TASK STATEMENT =
Retype the entries below exactly, but begin at the line containing "ATOM 381 N N" and end at the last line.

[Source records]
□ □ □ □

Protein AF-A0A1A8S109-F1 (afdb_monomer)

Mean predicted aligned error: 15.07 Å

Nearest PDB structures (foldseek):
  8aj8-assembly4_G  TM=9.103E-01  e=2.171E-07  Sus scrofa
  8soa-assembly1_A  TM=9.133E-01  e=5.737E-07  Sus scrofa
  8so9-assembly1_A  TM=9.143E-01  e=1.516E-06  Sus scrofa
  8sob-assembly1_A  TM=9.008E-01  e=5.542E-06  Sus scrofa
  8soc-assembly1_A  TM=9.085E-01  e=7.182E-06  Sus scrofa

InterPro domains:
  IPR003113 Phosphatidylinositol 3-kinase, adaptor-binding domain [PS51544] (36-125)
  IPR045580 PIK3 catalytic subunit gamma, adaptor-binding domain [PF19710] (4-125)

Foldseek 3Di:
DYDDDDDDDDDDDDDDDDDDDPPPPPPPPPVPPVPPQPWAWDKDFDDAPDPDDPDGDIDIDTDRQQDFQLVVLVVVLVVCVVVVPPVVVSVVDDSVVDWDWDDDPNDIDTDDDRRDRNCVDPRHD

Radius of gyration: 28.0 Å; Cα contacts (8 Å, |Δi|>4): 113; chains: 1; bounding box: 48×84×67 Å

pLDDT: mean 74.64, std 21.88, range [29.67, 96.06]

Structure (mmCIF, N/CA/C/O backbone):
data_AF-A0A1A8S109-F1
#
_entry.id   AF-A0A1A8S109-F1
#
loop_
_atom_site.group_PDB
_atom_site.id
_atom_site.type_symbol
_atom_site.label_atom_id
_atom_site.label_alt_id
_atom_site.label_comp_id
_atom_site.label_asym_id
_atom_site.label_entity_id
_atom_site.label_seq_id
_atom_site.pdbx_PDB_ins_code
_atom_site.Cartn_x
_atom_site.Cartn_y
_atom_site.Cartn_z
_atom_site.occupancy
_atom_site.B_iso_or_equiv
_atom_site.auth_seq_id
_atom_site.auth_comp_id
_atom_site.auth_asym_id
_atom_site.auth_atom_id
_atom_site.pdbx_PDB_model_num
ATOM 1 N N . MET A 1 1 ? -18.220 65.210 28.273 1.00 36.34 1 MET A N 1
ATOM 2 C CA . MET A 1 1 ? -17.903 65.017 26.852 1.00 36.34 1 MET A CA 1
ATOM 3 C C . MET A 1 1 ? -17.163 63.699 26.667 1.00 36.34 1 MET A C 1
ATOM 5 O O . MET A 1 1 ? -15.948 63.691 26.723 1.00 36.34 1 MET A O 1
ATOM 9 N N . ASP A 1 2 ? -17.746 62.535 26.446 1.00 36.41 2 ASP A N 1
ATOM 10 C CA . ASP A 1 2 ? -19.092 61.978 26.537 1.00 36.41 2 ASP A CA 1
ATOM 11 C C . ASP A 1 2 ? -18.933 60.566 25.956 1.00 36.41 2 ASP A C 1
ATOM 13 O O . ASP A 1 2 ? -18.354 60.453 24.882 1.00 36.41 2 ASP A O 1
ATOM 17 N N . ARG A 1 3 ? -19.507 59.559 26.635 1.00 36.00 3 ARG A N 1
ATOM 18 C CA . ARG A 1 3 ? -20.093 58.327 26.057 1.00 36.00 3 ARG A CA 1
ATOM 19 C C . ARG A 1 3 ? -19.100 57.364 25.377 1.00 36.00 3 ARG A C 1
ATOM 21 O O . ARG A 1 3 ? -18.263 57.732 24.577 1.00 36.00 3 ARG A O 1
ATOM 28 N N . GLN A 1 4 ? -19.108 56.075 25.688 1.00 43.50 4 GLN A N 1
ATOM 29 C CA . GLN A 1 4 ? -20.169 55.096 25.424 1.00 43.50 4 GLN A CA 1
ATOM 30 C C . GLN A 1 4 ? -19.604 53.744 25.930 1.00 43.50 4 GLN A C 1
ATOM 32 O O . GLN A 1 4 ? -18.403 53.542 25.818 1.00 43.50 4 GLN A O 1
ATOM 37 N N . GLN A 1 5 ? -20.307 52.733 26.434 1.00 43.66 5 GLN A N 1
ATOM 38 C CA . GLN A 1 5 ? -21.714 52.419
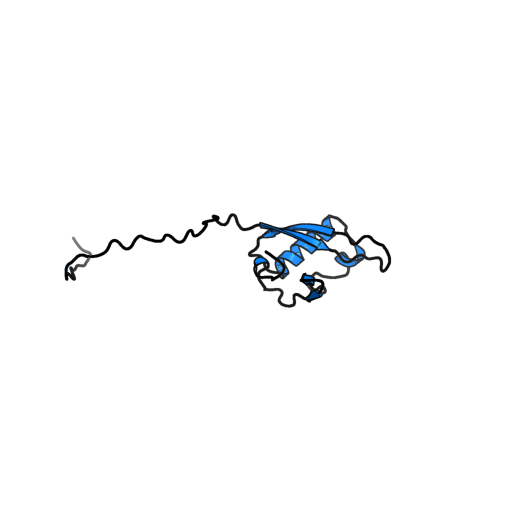 26.686 1.00 43.66 5 GLN A CA 1
ATOM 39 C C . GLN A 1 5 ? -21.674 50.990 27.319 1.00 43.66 5 GLN A C 1
ATOM 41 O O . GLN A 1 5 ? -20.858 50.195 26.873 1.00 43.66 5 GLN A O 1
ATOM 46 N N . ILE A 1 6 ? -22.444 50.698 28.390 1.00 47.84 6 ILE A N 1
ATOM 47 C CA . ILE A 1 6 ? -23.555 49.690 28.417 1.00 47.84 6 ILE A CA 1
ATOM 48 C C . ILE A 1 6 ? -23.095 48.203 28.367 1.00 47.84 6 ILE A C 1
ATOM 50 O O . ILE A 1 6 ? -22.307 47.855 27.509 1.00 47.84 6 ILE A O 1
ATOM 54 N N . GLN A 1 7 ? -23.556 47.226 29.166 1.00 40.91 7 GLN A N 1
ATOM 55 C CA . GLN A 1 7 ? -24.657 47.087 30.136 1.00 40.91 7 GLN A CA 1
ATOM 56 C C . GLN A 1 7 ? -24.513 45.739 30.910 1.00 40.91 7 GLN A C 1
ATOM 58 O O . GLN A 1 7 ? -24.161 44.738 30.300 1.00 40.91 7 GLN A O 1
ATOM 63 N N . VAL A 1 8 ? -24.757 45.785 32.233 1.00 33.16 8 VAL A N 1
ATOM 64 C CA . VAL A 1 8 ? -25.674 44.998 33.122 1.00 33.16 8 VAL A CA 1
ATOM 65 C C . VAL A 1 8 ? -25.836 43.455 32.958 1.00 33.16 8 VAL A C 1
ATOM 67 O O . VAL A 1 8 ? -26.021 42.974 31.850 1.00 33.16 8 VAL A O 1
ATOM 70 N N . SER A 1 9 ? -25.655 42.660 34.039 1.00 41.38 9 SER A N 1
ATOM 71 C CA . SER A 1 9 ? -26.688 42.120 34.993 1.00 41.38 9 SER A CA 1
ATOM 72 C C . SER A 1 9 ? -27.259 40.767 34.500 1.00 41.38 9 SER A C 1
ATOM 74 O O . SER A 1 9 ? -27.440 40.601 33.303 1.00 41.38 9 SER A O 1
ATOM 76 N N . ASP A 1 10 ? -27.494 39.714 35.288 1.00 39.00 10 ASP A N 1
ATOM 77 C CA . ASP A 1 10 ? -27.761 39.586 36.723 1.00 39.00 10 ASP A CA 1
ATOM 78 C C . ASP A 1 10 ? -27.517 38.136 37.202 1.00 39.00 10 ASP A C 1
ATOM 80 O O . ASP A 1 10 ? -27.539 37.202 36.396 1.00 39.00 10 ASP A O 1
ATOM 84 N N . GLU A 1 11 ? -27.300 38.001 38.513 1.00 39.72 11 GLU A N 1
ATOM 85 C CA . GLU A 1 11 ? -27.778 36.944 39.431 1.00 39.72 11 GLU A CA 1
ATOM 86 C C . GLU A 1 11 ? -28.919 36.041 38.916 1.00 39.72 11 GLU A C 1
ATOM 88 O O . GLU A 1 11 ? -29.716 36.411 38.065 1.00 39.72 11 GLU A O 1
ATOM 93 N N . GLU A 1 12 ? -29.229 34.867 39.446 1.00 38.81 12 GLU A N 1
ATOM 94 C CA . GLU A 1 12 ? -28.692 33.900 40.400 1.00 38.81 12 GLU A CA 1
ATOM 95 C C . GLU A 1 12 ? -29.768 32.793 40.354 1.00 38.81 12 GLU A C 1
ATOM 97 O O . GLU A 1 12 ? -30.952 33.070 40.143 1.00 38.81 12 GLU A O 1
ATOM 102 N N . CYS A 1 13 ? -29.403 31.522 40.497 1.00 29.67 13 CYS A N 1
ATOM 103 C CA . CYS A 1 13 ? -30.408 30.486 40.723 1.00 29.67 13 CYS A CA 1
ATOM 104 C C . CYS A 1 13 ? -29.881 29.539 41.795 1.00 29.67 13 CYS A C 1
ATOM 106 O O . CYS A 1 13 ? -29.202 28.552 41.507 1.00 29.67 13 CYS A O 1
ATOM 108 N N . GLU A 1 14 ? -30.175 29.877 43.045 1.00 42.25 14 GLU A N 1
ATOM 109 C CA . GLU A 1 14 ? -30.076 28.969 44.179 1.00 42.25 14 GLU A CA 1
ATOM 110 C C . GLU A 1 14 ? -31.225 27.950 44.166 1.00 42.25 14 GLU A C 1
ATOM 112 O O . GLU A 1 14 ? -32.381 28.319 43.976 1.00 42.25 14 GLU A O 1
ATOM 117 N N . VAL A 1 15 ? -30.920 26.680 44.461 1.00 42.44 15 VAL A N 1
ATOM 118 C CA . VAL A 1 15 ? -31.695 25.843 45.404 1.00 42.44 15 VAL A CA 1
ATOM 119 C C . VAL A 1 15 ? -30.832 24.658 45.915 1.00 42.44 15 VAL A C 1
ATOM 121 O O . VAL A 1 15 ? -29.903 24.238 45.221 1.00 42.44 15 VAL A O 1
ATOM 124 N N . PRO A 1 16 ? -31.083 24.130 47.136 1.00 44.38 16 PRO A N 1
ATOM 125 C CA . PRO A 1 16 ? -30.036 23.701 48.078 1.00 44.38 16 PRO A CA 1
ATOM 126 C C . PRO A 1 16 ? -30.072 22.210 48.500 1.00 44.38 16 PRO A C 1
ATOM 128 O O . PRO A 1 16 ? -31.102 21.567 48.345 1.00 44.38 16 PRO A O 1
ATOM 131 N N . ARG A 1 17 ? -28.978 21.757 49.165 1.00 42.34 17 ARG A N 1
ATOM 132 C CA . ARG A 1 17 ? -28.844 20.659 50.184 1.00 42.34 17 ARG A CA 1
ATOM 133 C C . ARG A 1 17 ? -29.317 19.235 49.776 1.00 42.34 17 ARG A C 1
ATOM 135 O O . ARG A 1 17 ? -30.258 19.065 49.032 1.00 42.34 17 ARG A O 1
ATOM 142 N N . GLU A 1 18 ? -28.765 18.096 50.199 1.00 37.88 18 GLU A N 1
ATOM 143 C CA . GLU A 1 18 ? -27.902 17.691 51.309 1.00 37.88 18 GLU A CA 1
ATOM 144 C C . GLU A 1 18 ? -27.382 16.257 51.013 1.00 37.88 18 GLU A C 1
ATOM 146 O O . GLU A 1 18 ? -28.032 15.492 50.309 1.00 37.88 18 GLU A O 1
ATOM 151 N N . GLU A 1 19 ? -26.201 15.941 51.548 1.00 42.91 19 GLU A N 1
ATOM 152 C CA . GLU A 1 19 ? -25.679 14.649 52.036 1.00 42.91 19 GLU A CA 1
ATOM 153 C C . GLU A 1 19 ? -26.042 13.282 51.389 1.00 42.91 19 GLU A C 1
ATOM 155 O O . GLU A 1 19 ? -27.189 12.925 51.158 1.00 42.91 19 GLU A O 1
ATOM 160 N N . ILE A 1 20 ? -25.001 12.433 51.297 1.00 38.28 20 ILE A N 1
ATOM 161 C CA . ILE A 1 20 ? -24.972 10.956 51.415 1.00 38.28 20 ILE A CA 1
ATOM 162 C C . ILE A 1 20 ? -24.231 10.269 50.250 1.00 38.28 20 ILE A C 1
ATOM 164 O O . ILE A 1 20 ? -24.600 10.313 49.081 1.00 38.28 20 ILE A O 1
ATOM 168 N N . ARG A 1 21 ? -23.216 9.496 50.663 1.00 44.88 21 ARG A N 1
ATOM 169 C CA . ARG A 1 21 ? -22.428 8.485 49.931 1.00 44.88 21 ARG A CA 1
ATOM 170 C C . ARG A 1 21 ? -21.313 9.021 49.041 1.00 44.88 21 ARG A C 1
ATOM 172 O O . ARG A 1 21 ? -21.430 9.152 47.828 1.00 44.88 21 ARG A O 1
ATOM 179 N N . ARG A 1 22 ? -20.142 9.100 49.683 1.00 53.94 22 ARG A N 1
ATOM 180 C CA . ARG A 1 22 ? -18.811 8.834 49.117 1.00 53.94 22 ARG A CA 1
ATOM 181 C C . ARG A 1 22 ? -18.844 7.599 48.198 1.00 53.94 22 ARG A C 1
ATOM 183 O O . ARG A 1 22 ? -18.463 6.498 48.589 1.00 53.94 22 ARG A O 1
ATOM 190 N N . ARG A 1 23 ? -19.296 7.760 46.955 1.00 52.03 23 ARG A N 1
ATOM 191 C CA . ARG A 1 23 ? -19.096 6.776 45.894 1.00 52.03 23 ARG A CA 1
ATOM 192 C C . ARG A 1 23 ? -17.658 6.932 45.438 1.00 52.03 23 ARG A C 1
ATOM 194 O O . ARG A 1 23 ? -17.326 7.811 44.652 1.00 52.03 23 ARG A O 1
ATOM 201 N N . ARG A 1 24 ? -16.803 6.091 46.021 1.00 56.16 24 ARG A N 1
ATOM 202 C CA . ARG A 1 24 ? -15.447 5.759 45.574 1.00 56.16 24 ARG A CA 1
ATOM 203 C C . ARG A 1 24 ? -15.371 5.913 44.052 1.00 56.16 24 ARG A C 1
ATOM 205 O O . ARG A 1 24 ? -15.916 5.077 43.333 1.00 56.16 24 ARG A O 1
ATOM 212 N N . ARG A 1 25 ? -14.736 6.991 43.569 1.00 58.56 25 ARG A N 1
ATOM 213 C CA . ARG A 1 25 ? -14.352 7.141 42.161 1.00 58.56 25 ARG A CA 1
ATOM 214 C C . ARG A 1 25 ? -13.550 5.889 41.815 1.00 58.56 25 ARG A C 1
ATOM 216 O O . ARG A 1 25 ? -12.379 5.790 42.170 1.00 
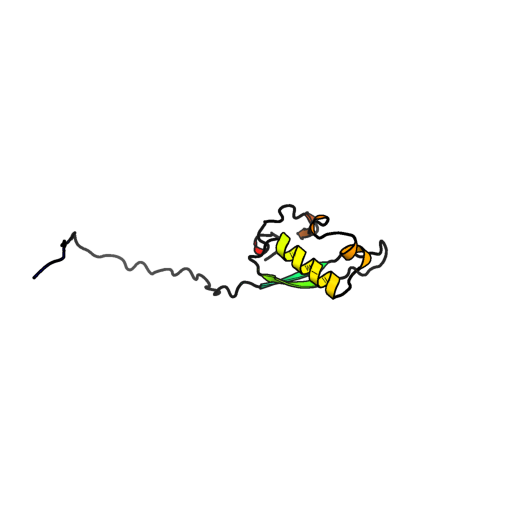58.56 25 ARG A O 1
ATOM 223 N N . LYS A 1 26 ? -14.170 4.918 41.141 1.00 54.97 26 LYS A N 1
ATOM 224 C CA . LYS A 1 26 ? -13.416 4.002 40.296 1.00 54.97 26 LYS A CA 1
ATOM 225 C C . LYS A 1 26 ? -12.918 4.890 39.170 1.00 54.97 26 LYS A C 1
ATOM 227 O O . LYS A 1 26 ? -13.636 5.129 38.206 1.00 54.97 26 LYS A O 1
ATOM 232 N N . LYS A 1 27 ? -11.725 5.466 39.343 1.00 49.62 27 LYS A N 1
ATOM 233 C CA . LYS A 1 27 ? -10.952 5.851 38.174 1.00 49.62 27 LYS A CA 1
ATOM 234 C C . LYS A 1 27 ? -10.836 4.554 37.386 1.00 49.62 27 LYS A C 1
ATOM 236 O O . LYS A 1 27 ? -10.253 3.593 37.887 1.00 49.62 27 LYS A O 1
ATOM 241 N N . ALA A 1 28 ? -11.480 4.490 36.224 1.00 48.69 28 ALA A N 1
ATOM 242 C CA . ALA A 1 28 ? -10.986 3.580 35.217 1.00 48.69 28 ALA A CA 1
ATOM 243 C C . ALA A 1 28 ? -9.499 3.905 35.125 1.00 48.69 28 ALA A C 1
ATOM 245 O O . ALA A 1 28 ? -9.122 5.080 35.049 1.00 48.69 28 ALA A O 1
ATOM 246 N N . ILE A 1 29 ? -8.661 2.885 35.232 1.00 56.03 29 ILE A N 1
ATOM 247 C CA . ILE A 1 29 ? -7.306 2.995 34.735 1.00 56.03 29 ILE A CA 1
ATOM 248 C C . ILE A 1 29 ? -7.518 3.110 33.224 1.00 56.03 29 ILE A C 1
ATOM 250 O O . ILE A 1 29 ? -7.472 2.129 32.496 1.00 56.03 29 ILE A O 1
ATOM 254 N N . THR A 1 30 ? -7.882 4.302 32.748 1.00 51.38 30 THR A N 1
ATOM 255 C CA . THR A 1 30 ? -7.442 4.720 31.435 1.00 51.38 30 THR A CA 1
ATOM 256 C C . THR A 1 30 ? -5.945 4.704 31.606 1.00 51.38 30 THR A C 1
ATOM 258 O O . THR A 1 30 ? -5.386 5.606 32.235 1.00 51.38 30 THR A O 1
ATOM 261 N N . SER A 1 31 ? -5.326 3.604 31.184 1.00 42.78 31 SER A N 1
ATOM 262 C CA . SER A 1 31 ? -3.932 3.604 30.803 1.00 42.78 31 SER A CA 1
ATOM 263 C C . SER A 1 31 ? -3.825 4.742 29.807 1.00 42.78 31 SER A C 1
ATOM 265 O O . SER A 1 31 ? -4.117 4.592 28.627 1.00 42.78 31 SER A O 1
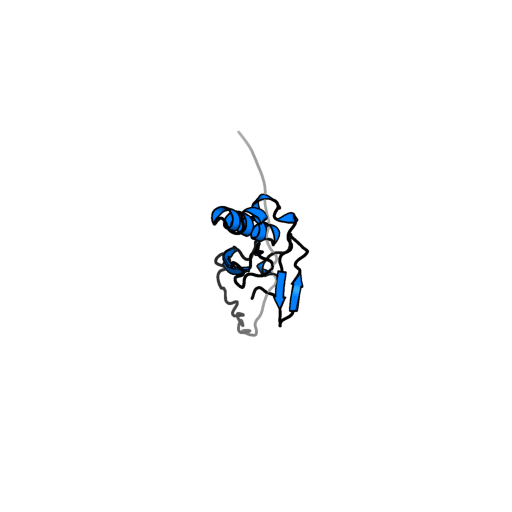ATOM 267 N N . SER A 1 32 ? -3.527 5.929 30.321 1.00 49.97 32 SER A N 1
ATOM 268 C CA . SER A 1 32 ? -3.030 7.032 29.542 1.00 49.97 32 SER A CA 1
ATOM 269 C C . SER A 1 32 ? -1.621 6.611 29.163 1.00 49.97 32 SER A C 1
ATOM 271 O O . SER A 1 32 ? -0.643 7.118 29.708 1.00 49.97 32 SER A O 1
ATOM 273 N N . SER A 1 33 ? -1.529 5.646 28.246 1.00 48.78 33 SER A N 1
ATOM 274 C CA . SER A 1 33 ? -0.532 5.752 27.204 1.00 48.78 33 SER A CA 1
ATOM 275 C C . SER A 1 33 ? -0.872 7.077 26.547 1.00 48.78 33 SER A C 1
ATOM 277 O O . SER A 1 33 ? -1.826 7.195 25.783 1.00 48.78 33 SER A O 1
ATOM 279 N N . SER A 1 34 ? -0.210 8.134 27.009 1.00 46.06 34 SER A N 1
ATOM 280 C CA . SER A 1 34 ? -0.044 9.333 26.217 1.00 46.06 34 SER A CA 1
ATOM 281 C C . SER A 1 34 ? 0.395 8.831 24.854 1.00 46.06 34 SER A C 1
ATOM 283 O O . SER A 1 34 ? 1.487 8.273 24.760 1.00 46.06 34 SER A O 1
ATOM 285 N N . ILE A 1 35 ? -0.499 8.925 23.873 1.00 49.94 35 ILE A N 1
ATOM 286 C CA . ILE A 1 35 ? -0.255 8.586 22.477 1.00 49.94 35 ILE A CA 1
ATOM 287 C C . ILE A 1 35 ? 0.893 9.502 22.040 1.00 49.94 35 ILE A C 1
ATOM 289 O O . ILE A 1 35 ? 0.692 10.611 21.551 1.00 49.94 35 ILE A O 1
ATOM 293 N N . SER A 1 36 ? 2.131 9.068 22.289 1.00 50.44 36 SER A N 1
ATOM 294 C CA . SER A 1 36 ? 3.189 9.202 21.301 1.00 50.44 36 SER A CA 1
ATOM 295 C C . SER A 1 36 ? 2.526 8.788 20.008 1.00 50.44 36 SER A C 1
ATOM 297 O O . SER A 1 36 ? 1.972 7.697 20.009 1.00 50.44 36 SER A O 1
ATOM 299 N N . MET A 1 37 ? 2.454 9.667 19.002 1.00 60.06 37 MET A N 1
ATOM 300 C CA . MET A 1 37 ? 1.847 9.354 17.700 1.00 60.06 37 MET A CA 1
ATOM 301 C C . MET A 1 37 ? 2.175 7.898 17.362 1.00 60.06 37 MET A C 1
ATOM 303 O O . MET A 1 37 ? 3.351 7.623 17.141 1.00 60.06 37 MET A O 1
ATOM 307 N N . ASP A 1 38 ? 1.213 6.975 17.513 1.00 77.38 38 ASP A N 1
ATOM 308 C CA . ASP A 1 38 ? 1.551 5.559 17.707 1.00 77.38 38 ASP A CA 1
ATOM 309 C C . ASP A 1 38 ? 2.164 5.058 16.402 1.00 77.38 38 ASP A C 1
ATOM 311 O O . ASP A 1 38 ? 1.472 4.857 15.403 1.00 77.38 38 ASP A O 1
ATOM 315 N N . GLN A 1 39 ? 3.492 4.987 16.376 1.00 88.75 39 GLN A N 1
ATOM 316 C CA . GLN A 1 39 ? 4.247 4.498 15.243 1.00 88.75 39 GLN A CA 1
ATOM 317 C C . GLN A 1 39 ? 4.217 2.976 15.292 1.00 88.75 39 GLN A C 1
ATOM 319 O O . GLN A 1 39 ? 4.423 2.356 16.334 1.00 88.75 39 GLN A O 1
ATOM 324 N N . ILE A 1 40 ? 3.915 2.382 14.151 1.00 89.81 40 ILE A N 1
ATOM 325 C CA . ILE A 1 40 ? 3.704 0.960 13.967 1.00 89.81 40 ILE A CA 1
ATOM 326 C C . ILE A 1 40 ? 4.800 0.483 13.035 1.00 89.81 40 ILE A C 1
ATOM 328 O O . ILE A 1 40 ? 4.905 0.929 11.892 1.00 89.81 40 ILE A O 1
ATOM 332 N N . THR A 1 41 ? 5.627 -0.429 13.521 1.00 91.75 41 THR A N 1
ATOM 333 C CA . THR A 1 41 ? 6.664 -1.039 12.697 1.00 91.75 41 THR A CA 1
ATOM 334 C C . THR A 1 41 ? 6.074 -2.233 11.965 1.00 91.75 41 THR A C 1
ATOM 336 O O . THR A 1 41 ? 5.688 -3.218 12.592 1.00 91.75 41 THR A O 1
ATOM 339 N N . VAL A 1 42 ? 6.012 -2.157 10.637 1.00 91.88 42 VAL A N 1
ATOM 340 C CA . VAL A 1 42 ? 5.430 -3.202 9.788 1.00 91.88 42 VAL A CA 1
ATOM 341 C C . VAL A 1 42 ? 6.460 -3.696 8.785 1.00 91.88 42 VAL A C 1
ATOM 343 O O . VAL A 1 42 ? 7.168 -2.909 8.158 1.00 91.88 42 VAL A O 1
ATOM 346 N N . GLU A 1 43 ? 6.549 -5.015 8.640 1.00 92.88 43 GLU A N 1
ATOM 347 C CA . GLU A 1 43 ? 7.324 -5.658 7.585 1.00 92.88 43 GLU A CA 1
ATOM 348 C C . GLU A 1 43 ? 6.440 -5.855 6.352 1.00 92.88 43 GLU A C 1
ATOM 350 O O . GLU A 1 43 ? 5.408 -6.525 6.399 1.00 92.88 43 GLU A O 1
ATOM 355 N N . PHE A 1 44 ? 6.850 -5.258 5.239 1.00 92.38 44 PHE A N 1
ATOM 356 C CA . PHE A 1 44 ? 6.184 -5.388 3.955 1.00 92.38 44 PHE A CA 1
ATOM 357 C C . PHE A 1 44 ? 6.946 -6.355 3.071 1.00 92.38 44 PHE A C 1
ATOM 359 O O . PHE A 1 44 ? 8.159 -6.246 2.927 1.00 92.38 44 PHE A O 1
ATOM 366 N N . VAL A 1 45 ? 6.222 -7.259 2.422 1.00 90.75 45 VAL A N 1
ATOM 367 C CA . VAL A 1 45 ? 6.784 -8.142 1.402 1.00 90.75 45 VAL A CA 1
ATOM 368 C C . VAL A 1 45 ? 6.574 -7.497 0.038 1.00 90.75 45 VAL A C 1
ATOM 370 O O . VAL A 1 45 ? 5.445 -7.173 -0.336 1.00 90.75 45 VAL A O 1
ATOM 373 N N . LEU A 1 46 ? 7.661 -7.284 -0.696 1.00 88.88 46 LEU A N 1
ATOM 374 C CA . LEU A 1 46 ? 7.643 -6.668 -2.015 1.00 88.88 46 LEU A CA 1
ATOM 375 C C . LEU A 1 46 ? 7.432 -7.730 -3.108 1.00 88.88 46 LEU A C 1
ATOM 377 O O . LEU A 1 46 ? 7.836 -8.888 -2.956 1.00 88.88 46 LEU A O 1
ATOM 381 N N . PRO A 1 47 ? 6.812 -7.357 -4.237 1.00 82.50 47 PRO A N 1
ATOM 382 C CA . PRO A 1 47 ? 6.695 -8.244 -5.385 1.00 82.50 47 PRO A CA 1
ATOM 383 C C . PRO A 1 47 ? 8.083 -8.552 -5.966 1.00 82.50 47 PRO A C 1
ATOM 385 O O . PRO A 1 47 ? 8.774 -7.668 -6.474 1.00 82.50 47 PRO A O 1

□ □ □ □

WRITTEN RESPONSE =
ATOM 381 N N . PRO A 1 47 ? 6.812 -7.357 -4.237 1.00 82.50 47 PRO A N 1
ATOM 382 C CA . PRO A 1 47 ? 6.695 -8.244 -5.385 1.00 82.50 47 PRO A CA 1
ATOM 383 C C . PRO A 1 47 ? 8.083 -8.552 -5.966 1.00 82.50 47 PRO A C 1
ATOM 385 O O . PRO A 1 47 ? 8.774 -7.668 -6.474 1.00 82.50 47 PRO A O 1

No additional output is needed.